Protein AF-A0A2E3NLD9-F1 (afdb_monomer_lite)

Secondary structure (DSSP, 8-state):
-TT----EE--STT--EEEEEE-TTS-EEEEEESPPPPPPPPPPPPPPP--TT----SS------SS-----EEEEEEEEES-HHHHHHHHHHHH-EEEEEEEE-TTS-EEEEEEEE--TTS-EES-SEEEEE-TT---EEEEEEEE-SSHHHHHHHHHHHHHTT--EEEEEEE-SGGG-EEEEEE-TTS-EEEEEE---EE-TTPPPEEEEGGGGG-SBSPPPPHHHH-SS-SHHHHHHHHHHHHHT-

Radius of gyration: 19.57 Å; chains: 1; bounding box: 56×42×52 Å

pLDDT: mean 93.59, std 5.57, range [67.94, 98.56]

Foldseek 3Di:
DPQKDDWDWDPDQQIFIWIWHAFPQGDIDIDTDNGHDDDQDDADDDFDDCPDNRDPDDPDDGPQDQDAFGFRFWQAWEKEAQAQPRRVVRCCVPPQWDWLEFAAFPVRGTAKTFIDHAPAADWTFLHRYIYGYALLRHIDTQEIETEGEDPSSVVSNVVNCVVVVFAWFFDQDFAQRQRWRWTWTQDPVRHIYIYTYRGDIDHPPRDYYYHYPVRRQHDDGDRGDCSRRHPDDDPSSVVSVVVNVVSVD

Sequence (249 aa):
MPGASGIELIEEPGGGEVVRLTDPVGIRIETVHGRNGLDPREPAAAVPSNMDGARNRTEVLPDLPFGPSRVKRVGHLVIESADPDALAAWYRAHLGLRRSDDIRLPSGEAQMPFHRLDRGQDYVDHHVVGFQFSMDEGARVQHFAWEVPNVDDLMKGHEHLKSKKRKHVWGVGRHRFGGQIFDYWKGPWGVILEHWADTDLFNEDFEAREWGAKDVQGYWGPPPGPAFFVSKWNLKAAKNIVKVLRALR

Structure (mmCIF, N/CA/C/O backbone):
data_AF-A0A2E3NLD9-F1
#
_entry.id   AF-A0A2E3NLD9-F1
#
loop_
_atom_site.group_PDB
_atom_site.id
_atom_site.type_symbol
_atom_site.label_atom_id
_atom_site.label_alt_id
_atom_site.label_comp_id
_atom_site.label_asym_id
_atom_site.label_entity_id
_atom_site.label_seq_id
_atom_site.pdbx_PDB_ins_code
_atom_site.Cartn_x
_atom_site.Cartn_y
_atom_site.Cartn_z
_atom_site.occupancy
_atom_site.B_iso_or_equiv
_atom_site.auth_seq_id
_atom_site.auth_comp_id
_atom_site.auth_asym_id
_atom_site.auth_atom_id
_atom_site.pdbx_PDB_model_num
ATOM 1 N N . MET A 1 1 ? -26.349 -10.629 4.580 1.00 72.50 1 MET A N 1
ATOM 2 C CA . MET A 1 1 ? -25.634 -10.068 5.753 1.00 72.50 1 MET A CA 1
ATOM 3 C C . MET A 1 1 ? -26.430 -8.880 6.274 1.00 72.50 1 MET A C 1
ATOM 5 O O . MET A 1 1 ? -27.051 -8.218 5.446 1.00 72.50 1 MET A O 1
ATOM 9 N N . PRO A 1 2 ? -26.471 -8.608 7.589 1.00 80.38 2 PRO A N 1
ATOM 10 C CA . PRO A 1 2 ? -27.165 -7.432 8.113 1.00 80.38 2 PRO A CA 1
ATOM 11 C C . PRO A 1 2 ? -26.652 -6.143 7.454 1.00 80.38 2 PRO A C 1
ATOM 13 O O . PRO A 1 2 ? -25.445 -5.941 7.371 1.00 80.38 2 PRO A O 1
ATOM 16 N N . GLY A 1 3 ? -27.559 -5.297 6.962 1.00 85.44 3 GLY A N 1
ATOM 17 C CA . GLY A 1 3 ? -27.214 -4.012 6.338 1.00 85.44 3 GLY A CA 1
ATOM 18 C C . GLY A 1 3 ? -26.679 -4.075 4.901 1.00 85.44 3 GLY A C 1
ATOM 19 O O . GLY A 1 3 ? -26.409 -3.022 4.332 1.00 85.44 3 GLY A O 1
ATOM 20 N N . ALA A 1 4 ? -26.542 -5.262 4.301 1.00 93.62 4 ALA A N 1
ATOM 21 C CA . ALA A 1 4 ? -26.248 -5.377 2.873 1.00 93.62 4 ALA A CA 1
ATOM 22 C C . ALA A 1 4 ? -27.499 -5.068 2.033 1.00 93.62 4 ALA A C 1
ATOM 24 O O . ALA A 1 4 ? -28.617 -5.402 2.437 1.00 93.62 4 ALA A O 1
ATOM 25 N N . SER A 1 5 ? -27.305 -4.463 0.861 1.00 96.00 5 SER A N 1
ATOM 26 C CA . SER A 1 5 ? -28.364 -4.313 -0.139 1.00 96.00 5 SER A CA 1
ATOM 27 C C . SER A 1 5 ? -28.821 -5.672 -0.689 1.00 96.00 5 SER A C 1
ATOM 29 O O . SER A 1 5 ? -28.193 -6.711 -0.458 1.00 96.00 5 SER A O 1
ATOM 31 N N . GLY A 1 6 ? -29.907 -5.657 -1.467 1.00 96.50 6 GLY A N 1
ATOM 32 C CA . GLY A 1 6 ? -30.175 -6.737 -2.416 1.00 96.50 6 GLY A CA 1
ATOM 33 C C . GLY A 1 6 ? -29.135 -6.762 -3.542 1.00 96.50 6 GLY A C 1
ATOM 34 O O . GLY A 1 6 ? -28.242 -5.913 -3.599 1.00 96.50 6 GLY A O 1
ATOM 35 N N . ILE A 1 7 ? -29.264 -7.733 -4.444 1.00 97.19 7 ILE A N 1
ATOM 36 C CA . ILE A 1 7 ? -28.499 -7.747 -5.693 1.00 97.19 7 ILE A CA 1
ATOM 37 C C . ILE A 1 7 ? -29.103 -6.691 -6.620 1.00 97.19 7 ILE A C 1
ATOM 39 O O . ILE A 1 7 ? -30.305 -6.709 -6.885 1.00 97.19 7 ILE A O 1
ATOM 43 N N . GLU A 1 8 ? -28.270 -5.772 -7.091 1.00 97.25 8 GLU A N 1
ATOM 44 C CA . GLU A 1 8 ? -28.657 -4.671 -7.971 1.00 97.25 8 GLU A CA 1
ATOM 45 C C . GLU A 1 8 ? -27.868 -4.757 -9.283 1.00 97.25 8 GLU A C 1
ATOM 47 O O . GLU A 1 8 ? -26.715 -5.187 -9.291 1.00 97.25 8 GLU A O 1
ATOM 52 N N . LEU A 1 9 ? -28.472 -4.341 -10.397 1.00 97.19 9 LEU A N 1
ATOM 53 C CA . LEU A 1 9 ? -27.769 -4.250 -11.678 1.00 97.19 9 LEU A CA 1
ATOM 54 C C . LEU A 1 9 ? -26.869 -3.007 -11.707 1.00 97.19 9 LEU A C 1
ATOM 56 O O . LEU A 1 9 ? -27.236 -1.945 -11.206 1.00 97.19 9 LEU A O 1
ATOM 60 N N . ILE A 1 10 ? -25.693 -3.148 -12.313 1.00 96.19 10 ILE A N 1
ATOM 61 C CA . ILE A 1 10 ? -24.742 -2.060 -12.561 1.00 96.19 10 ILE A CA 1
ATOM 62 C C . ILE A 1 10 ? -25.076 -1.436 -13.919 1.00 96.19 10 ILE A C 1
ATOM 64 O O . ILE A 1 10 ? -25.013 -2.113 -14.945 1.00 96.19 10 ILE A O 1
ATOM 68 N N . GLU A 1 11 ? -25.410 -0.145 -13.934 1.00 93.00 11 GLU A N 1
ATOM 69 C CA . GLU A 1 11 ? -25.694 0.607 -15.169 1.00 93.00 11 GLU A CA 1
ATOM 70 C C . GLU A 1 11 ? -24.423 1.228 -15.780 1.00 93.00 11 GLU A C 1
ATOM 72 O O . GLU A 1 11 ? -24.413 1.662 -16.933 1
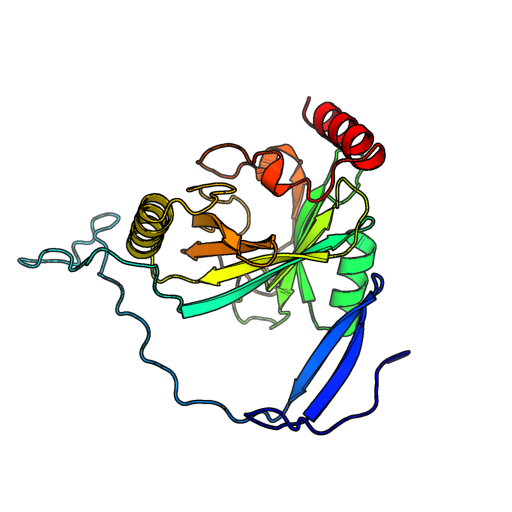.00 93.00 11 GLU A O 1
ATOM 77 N N . GLU A 1 12 ? -23.323 1.263 -15.025 1.00 92.12 12 GLU A N 1
ATOM 78 C CA . GLU A 1 12 ? -22.030 1.768 -15.473 1.00 92.12 12 GLU A CA 1
ATOM 79 C C . GLU A 1 12 ? -21.351 0.859 -16.522 1.00 92.12 12 GLU A C 1
ATOM 81 O O . GLU A 1 12 ? -21.622 -0.345 -16.598 1.00 92.12 12 GLU A O 1
ATOM 86 N N . PRO A 1 13 ? -20.391 1.389 -17.317 1.00 91.44 13 PRO A N 1
ATOM 87 C CA . PRO A 1 13 ? -19.668 0.604 -18.313 1.00 91.44 13 PRO A CA 1
ATOM 88 C C . PRO A 1 13 ? -19.083 -0.700 -17.759 1.00 91.44 13 PRO A C 1
ATOM 90 O O . PRO A 1 13 ? -18.385 -0.720 -16.737 1.00 91.44 13 PRO A O 1
ATOM 93 N N . GLY A 1 14 ? -19.347 -1.787 -18.480 1.00 91.06 14 GLY A N 1
ATOM 94 C CA . GLY A 1 14 ? -19.008 -3.150 -18.081 1.00 91.06 14 GLY A CA 1
ATOM 95 C C . GLY A 1 14 ? -20.177 -3.914 -17.456 1.00 91.06 14 GLY A C 1
ATOM 96 O O . GLY A 1 14 ? -20.148 -5.138 -17.489 1.00 91.06 14 GLY A O 1
ATOM 97 N N . GLY A 1 15 ? -21.218 -3.233 -16.967 1.00 94.81 15 GLY A N 1
ATOM 98 C CA . GLY A 1 15 ? -22.396 -3.871 -16.382 1.00 94.81 15 GLY A CA 1
ATOM 99 C C . GLY A 1 15 ? -22.065 -4.818 -15.224 1.00 94.81 15 GLY A C 1
ATOM 100 O O . GLY A 1 15 ? -21.053 -4.657 -14.537 1.00 94.81 15 GLY A O 1
ATOM 101 N N . GLY A 1 16 ? -22.921 -5.819 -15.034 1.00 96.12 16 GLY A N 1
ATOM 102 C CA . GLY A 1 16 ? -22.816 -6.811 -13.967 1.00 96.12 16 GLY A CA 1
ATOM 103 C C . GLY A 1 16 ? -23.811 -6.562 -12.838 1.00 96.12 16 GLY A C 1
ATOM 104 O O . GLY A 1 16 ? -24.772 -5.805 -12.976 1.00 96.12 16 GLY A O 1
ATOM 105 N N . GLU A 1 17 ? -23.562 -7.218 -11.717 1.00 97.62 17 GLU A N 1
ATOM 106 C CA . GLU A 1 17 ? -24.378 -7.175 -10.511 1.00 97.62 17 GLU A CA 1
ATOM 107 C C . GLU A 1 17 ? -23.538 -6.686 -9.333 1.00 97.62 17 GLU A C 1
ATOM 109 O O . GLU A 1 17 ? -22.338 -6.962 -9.252 1.00 97.62 17 GLU A O 1
ATOM 114 N N . VAL A 1 18 ? -24.164 -5.967 -8.405 1.00 97.44 18 VAL A N 1
ATOM 115 C CA . VAL A 1 18 ? -23.514 -5.426 -7.214 1.00 97.44 18 VAL A CA 1
ATOM 116 C C . VAL A 1 18 ? -24.327 -5.707 -5.960 1.00 97.44 18 VAL A C 1
ATOM 118 O O . VAL A 1 18 ? -25.549 -5.571 -5.937 1.00 97.44 18 VAL A O 1
ATOM 121 N N . VAL A 1 19 ? -23.616 -6.050 -4.889 1.00 97.06 19 VAL A N 1
ATOM 122 C CA . VAL A 1 19 ? -24.110 -5.984 -3.513 1.00 97.06 19 VAL A CA 1
ATOM 123 C C . VAL A 1 19 ? -23.335 -4.893 -2.792 1.00 97.06 19 VAL A C 1
ATOM 125 O O . VAL A 1 19 ? -22.102 -4.861 -2.821 1.00 97.06 19 VAL A O 1
ATOM 128 N N . ARG A 1 20 ? -24.057 -3.980 -2.146 1.00 96.69 20 ARG A N 1
ATOM 129 C CA . ARG A 1 20 ? -23.492 -2.846 -1.419 1.00 96.69 20 ARG A CA 1
ATOM 130 C C . ARG A 1 20 ? -23.566 -3.106 0.076 1.00 96.69 20 ARG A C 1
ATOM 132 O O . ARG A 1 20 ? -24.611 -3.477 0.605 1.00 96.69 20 ARG A O 1
ATOM 139 N N . LEU A 1 21 ? -22.452 -2.887 0.755 1.00 95.88 21 LEU A N 1
ATOM 140 C CA . LEU A 1 21 ? -22.327 -2.949 2.203 1.00 95.88 21 LEU A CA 1
ATOM 141 C C . LEU A 1 21 ? -21.768 -1.626 2.712
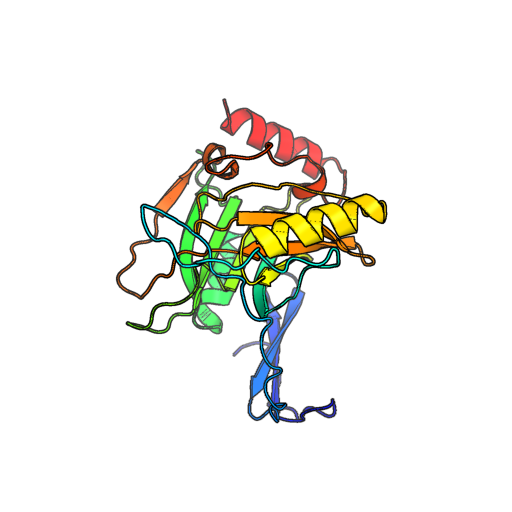 1.00 95.88 21 LEU A C 1
ATOM 143 O O . LEU A 1 21 ? -21.160 -0.863 1.964 1.00 95.88 21 LEU A O 1
ATOM 147 N N . THR A 1 22 ? -21.931 -1.390 4.004 1.00 95.75 22 THR A N 1
ATOM 148 C CA . THR A 1 22 ? -21.265 -0.297 4.705 1.00 95.75 22 THR A CA 1
ATOM 149 C C . THR A 1 22 ? -20.410 -0.910 5.797 1.00 95.75 22 THR A C 1
ATOM 151 O O . THR A 1 22 ? -20.910 -1.702 6.599 1.00 95.75 22 THR A O 1
ATOM 154 N N . ASP A 1 23 ? -19.124 -0.583 5.804 1.00 95.38 23 ASP A N 1
ATOM 155 C CA . ASP A 1 23 ? -18.214 -1.055 6.839 1.00 95.38 23 ASP A CA 1
ATOM 156 C C . ASP A 1 23 ? -18.454 -0.320 8.182 1.00 95.38 23 ASP A C 1
ATOM 158 O O . ASP A 1 23 ? -19.216 0.654 8.239 1.00 95.38 23 ASP A O 1
ATOM 162 N N . PRO A 1 24 ? -17.830 -0.756 9.293 1.00 95.12 24 PRO A N 1
ATOM 163 C CA . PRO A 1 24 ? -18.049 -0.166 10.616 1.00 95.12 24 PRO A CA 1
ATOM 164 C C . PRO A 1 24 ? -17.716 1.324 10.730 1.00 95.12 24 PRO A C 1
ATOM 166 O O . PRO A 1 24 ? -18.138 1.963 11.693 1.00 95.12 24 PRO A O 1
ATOM 169 N N . VAL A 1 25 ? -16.955 1.879 9.783 1.00 94.56 25 VAL A N 1
ATOM 170 C CA . VAL A 1 25 ? -16.550 3.287 9.783 1.00 94.56 25 VAL A CA 1
ATOM 171 C C . VAL A 1 25 ? -17.274 4.114 8.715 1.00 94.56 25 VAL A C 1
ATOM 173 O O . VAL A 1 25 ? -16.958 5.289 8.522 1.00 94.56 25 VAL A O 1
ATOM 176 N N . GLY A 1 26 ? -18.288 3.536 8.063 1.00 94.44 26 GLY A N 1
ATOM 177 C CA . GLY A 1 26 ? -19.170 4.229 7.127 1.00 94.44 26 GLY A CA 1
ATOM 178 C C . GLY A 1 26 ? -18.696 4.227 5.673 1.00 94.44 26 GLY A C 1
ATOM 179 O O . GLY A 1 26 ? -19.292 4.923 4.849 1.00 94.44 26 GLY A O 1
ATOM 180 N N . ILE A 1 27 ? -17.644 3.478 5.330 1.00 94.62 27 ILE A N 1
ATOM 181 C CA . ILE A 1 27 ? -17.186 3.351 3.943 1.00 94.62 27 ILE A CA 1
ATOM 182 C C . ILE A 1 27 ? -18.080 2.346 3.219 1.00 94.62 27 ILE A C 1
ATOM 184 O O . ILE A 1 27 ? -18.337 1.243 3.704 1.00 94.62 27 ILE A O 1
ATOM 188 N N . ARG A 1 28 ? -18.554 2.732 2.031 1.00 95.25 28 ARG A N 1
ATOM 189 C CA . ARG A 1 28 ? -19.336 1.850 1.165 1.00 95.25 28 ARG A CA 1
ATOM 190 C C . ARG A 1 28 ? -18.422 0.841 0.477 1.00 95.25 28 ARG A C 1
ATOM 192 O O . ARG A 1 28 ? -17.465 1.229 -0.188 1.00 95.25 28 ARG A O 1
ATOM 199 N N . ILE A 1 29 ? -18.772 -0.433 0.592 1.00 95.50 29 ILE A N 1
ATOM 200 C CA . ILE A 1 29 ? -18.112 -1.560 -0.061 1.00 95.50 29 ILE A CA 1
ATOM 201 C C . ILE A 1 29 ? -19.044 -2.109 -1.125 1.00 95.50 29 ILE A C 1
ATOM 203 O O . ILE A 1 29 ? -20.209 -2.384 -0.853 1.00 95.50 29 ILE A O 1
ATOM 207 N N . GLU A 1 30 ? -18.532 -2.268 -2.338 1.00 95.38 30 GLU A N 1
ATOM 208 C CA . GLU A 1 30 ? -19.283 -2.814 -3.464 1.00 95.38 30 GLU A CA 1
ATOM 209 C C . GLU A 1 30 ? -18.650 -4.143 -3.865 1.00 95.38 30 GLU A C 1
ATOM 211 O O . GLU A 1 30 ? -17.505 -4.191 -4.312 1.00 95.38 30 GLU A O 1
ATOM 216 N N . THR A 1 31 ? -19.382 -5.238 -3.662 1.00 94.94 31 THR A N 1
ATOM 217 C CA . THR A 1 31 ? -18.987 -6.563 -4.149 1.00 94.94 31 THR A CA 1
ATOM 218 C C . THR A 1 31 ? -19.633 -6.759 -5.510 1.00 94.94 31 THR A C 1
ATOM 220 O O . THR A 1 31 ? -20.857 -6.740 -5.612 1.00 94.94 31 THR A O 1
ATOM 223 N N . VAL A 1 32 ? -18.816 -6.887 -6.553 1.00 95.62 32 VAL A N 1
ATOM 224 C CA . VAL A 1 32 ? -19.270 -6.878 -7.949 1.00 95.62 32 VAL A CA 1
ATOM 225 C C . VAL A 1 32 ? -19.063 -8.247 -8.589 1.00 95.62 32 VAL A C 1
ATOM 227 O O . VAL A 1 32 ? -18.008 -8.857 -8.422 1.00 95.62 32 VAL A O 1
ATOM 230 N N . HIS A 1 33 ? -20.050 -8.704 -9.357 1.00 96.00 33 HIS A N 1
ATOM 231 C CA . HIS A 1 33 ? -20.008 -9.946 -10.125 1.00 96.00 33 HIS A CA 1
ATOM 232 C C . HIS A 1 33 ? -20.460 -9.722 -11.575 1.00 96.00 33 HIS A C 1
ATOM 234 O O . HIS A 1 33 ? -21.205 -8.792 -11.866 1.00 96.00 33 HIS A O 1
ATOM 240 N N . GLY A 1 34 ? -19.997 -10.564 -12.505 1.00 95.25 34 GLY A N 1
ATOM 241 C CA . GLY A 1 34 ? -20.490 -10.568 -13.889 1.00 95.25 34 GLY A CA 1
ATOM 242 C C . GLY A 1 34 ? -20.138 -9.329 -14.721 1.00 95.25 34 GLY A C 1
ATOM 243 O O . GLY A 1 34 ? -20.756 -9.094 -15.755 1.00 95.25 34 GLY A O 1
ATOM 244 N N . ARG A 1 35 ? -19.164 -8.521 -14.287 1.00 94.25 35 ARG A N 1
ATOM 245 C CA . ARG A 1 35 ? -18.723 -7.341 -15.038 1.00 94.25 35 ARG A CA 1
ATOM 246 C C . ARG A 1 35 ? -17.940 -7.769 -16.280 1.00 94.25 35 ARG A C 1
ATOM 248 O O . ARG A 1 35 ? -16.997 -8.553 -16.176 1.00 94.25 35 ARG A O 1
ATOM 255 N N . ASN A 1 36 ? -18.302 -7.230 -17.441 1.00 91.88 36 ASN A N 1
ATOM 256 C CA . ASN A 1 36 ? -17.601 -7.481 -18.696 1.00 91.88 36 ASN A CA 1
ATOM 257 C C . ASN A 1 36 ? -16.147 -7.011 -18.586 1.00 91.88 36 ASN A C 1
ATOM 259 O O . ASN A 1 36 ? -15.877 -5.847 -18.273 1.00 91.88 36 ASN A O 1
ATOM 263 N N . GLY A 1 37 ? -15.220 -7.930 -18.854 1.00 84.81 37 GLY A N 1
ATOM 264 C CA . GLY A 1 37 ? -13.805 -7.615 -18.969 1.00 84.81 37 GLY A CA 1
ATOM 265 C C . GLY A 1 37 ? -13.531 -6.728 -20.181 1.00 84.81 37 GLY A C 1
ATOM 266 O O . GLY A 1 37 ? -14.261 -6.752 -21.171 1.00 84.81 37 GLY A O 1
ATOM 267 N N . LEU A 1 38 ? -12.460 -5.947 -20.095 1.00 86.19 38 LEU A N 1
ATOM 268 C CA . LEU A 1 38 ? -11.847 -5.321 -21.260 1.00 86.19 38 LEU A CA 1
ATOM 269 C C . LEU A 1 38 ? -10.699 -6.205 -21.737 1.00 86.19 38 LEU A C 1
ATOM 271 O O . LEU A 1 38 ? -10.115 -6.936 -20.931 1.00 86.19 38 LEU A O 1
ATOM 275 N N . ASP A 1 39 ? -10.343 -6.085 -23.015 1.00 87.00 39 ASP A N 1
ATOM 276 C CA . ASP A 1 39 ? -9.127 -6.712 -23.523 1.00 87.00 39 ASP A CA 1
ATOM 277 C C . ASP A 1 39 ? -7.932 -6.260 -22.668 1.00 87.00 39 ASP A C 1
ATOM 279 O O . ASP A 1 39 ? -7.761 -5.049 -22.441 1.00 87.00 39 ASP A O 1
ATOM 283 N N . PRO A 1 40 ? -7.115 -7.203 -22.158 1.00 81.94 40 PRO A N 1
ATOM 284 C CA . PRO A 1 40 ? -5.909 -6.858 -21.434 1.00 81.94 40 PRO A CA 1
ATOM 285 C C . PRO A 1 40 ? -5.061 -5.924 -22.289 1.00 81.94 40 PRO A C 1
ATOM 287 O O . PRO A 1 40 ? -4.775 -6.198 -23.453 1.00 81.94 40 PRO A O 1
ATOM 290 N N . ARG A 1 41 ? -4.652 -4.797 -21.710 1.00 81.81 41 ARG A N 1
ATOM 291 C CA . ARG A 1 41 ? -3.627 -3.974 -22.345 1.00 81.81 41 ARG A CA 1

Exercise directions>
Precisely the lines between those holding "ATOM 216 N N" and "ATOM 218 C C", inclusive, are to be reproduced from the listing above, with nothing added.

Answer box>
ATOM 216 N N . THR A 1 31 ? -19.382 -5.238 -3.662 1.00 94.94 31 THR A N 1
ATOM 217 C CA . THR A 1 31 ? -18.987 -6.563 -4.149 1.00 94.94 31 THR A CA 1
ATOM 218 C C . THR A 1 31 ? -19.633 -6.759 -5.510 1.00 94.94 31 THR A C 1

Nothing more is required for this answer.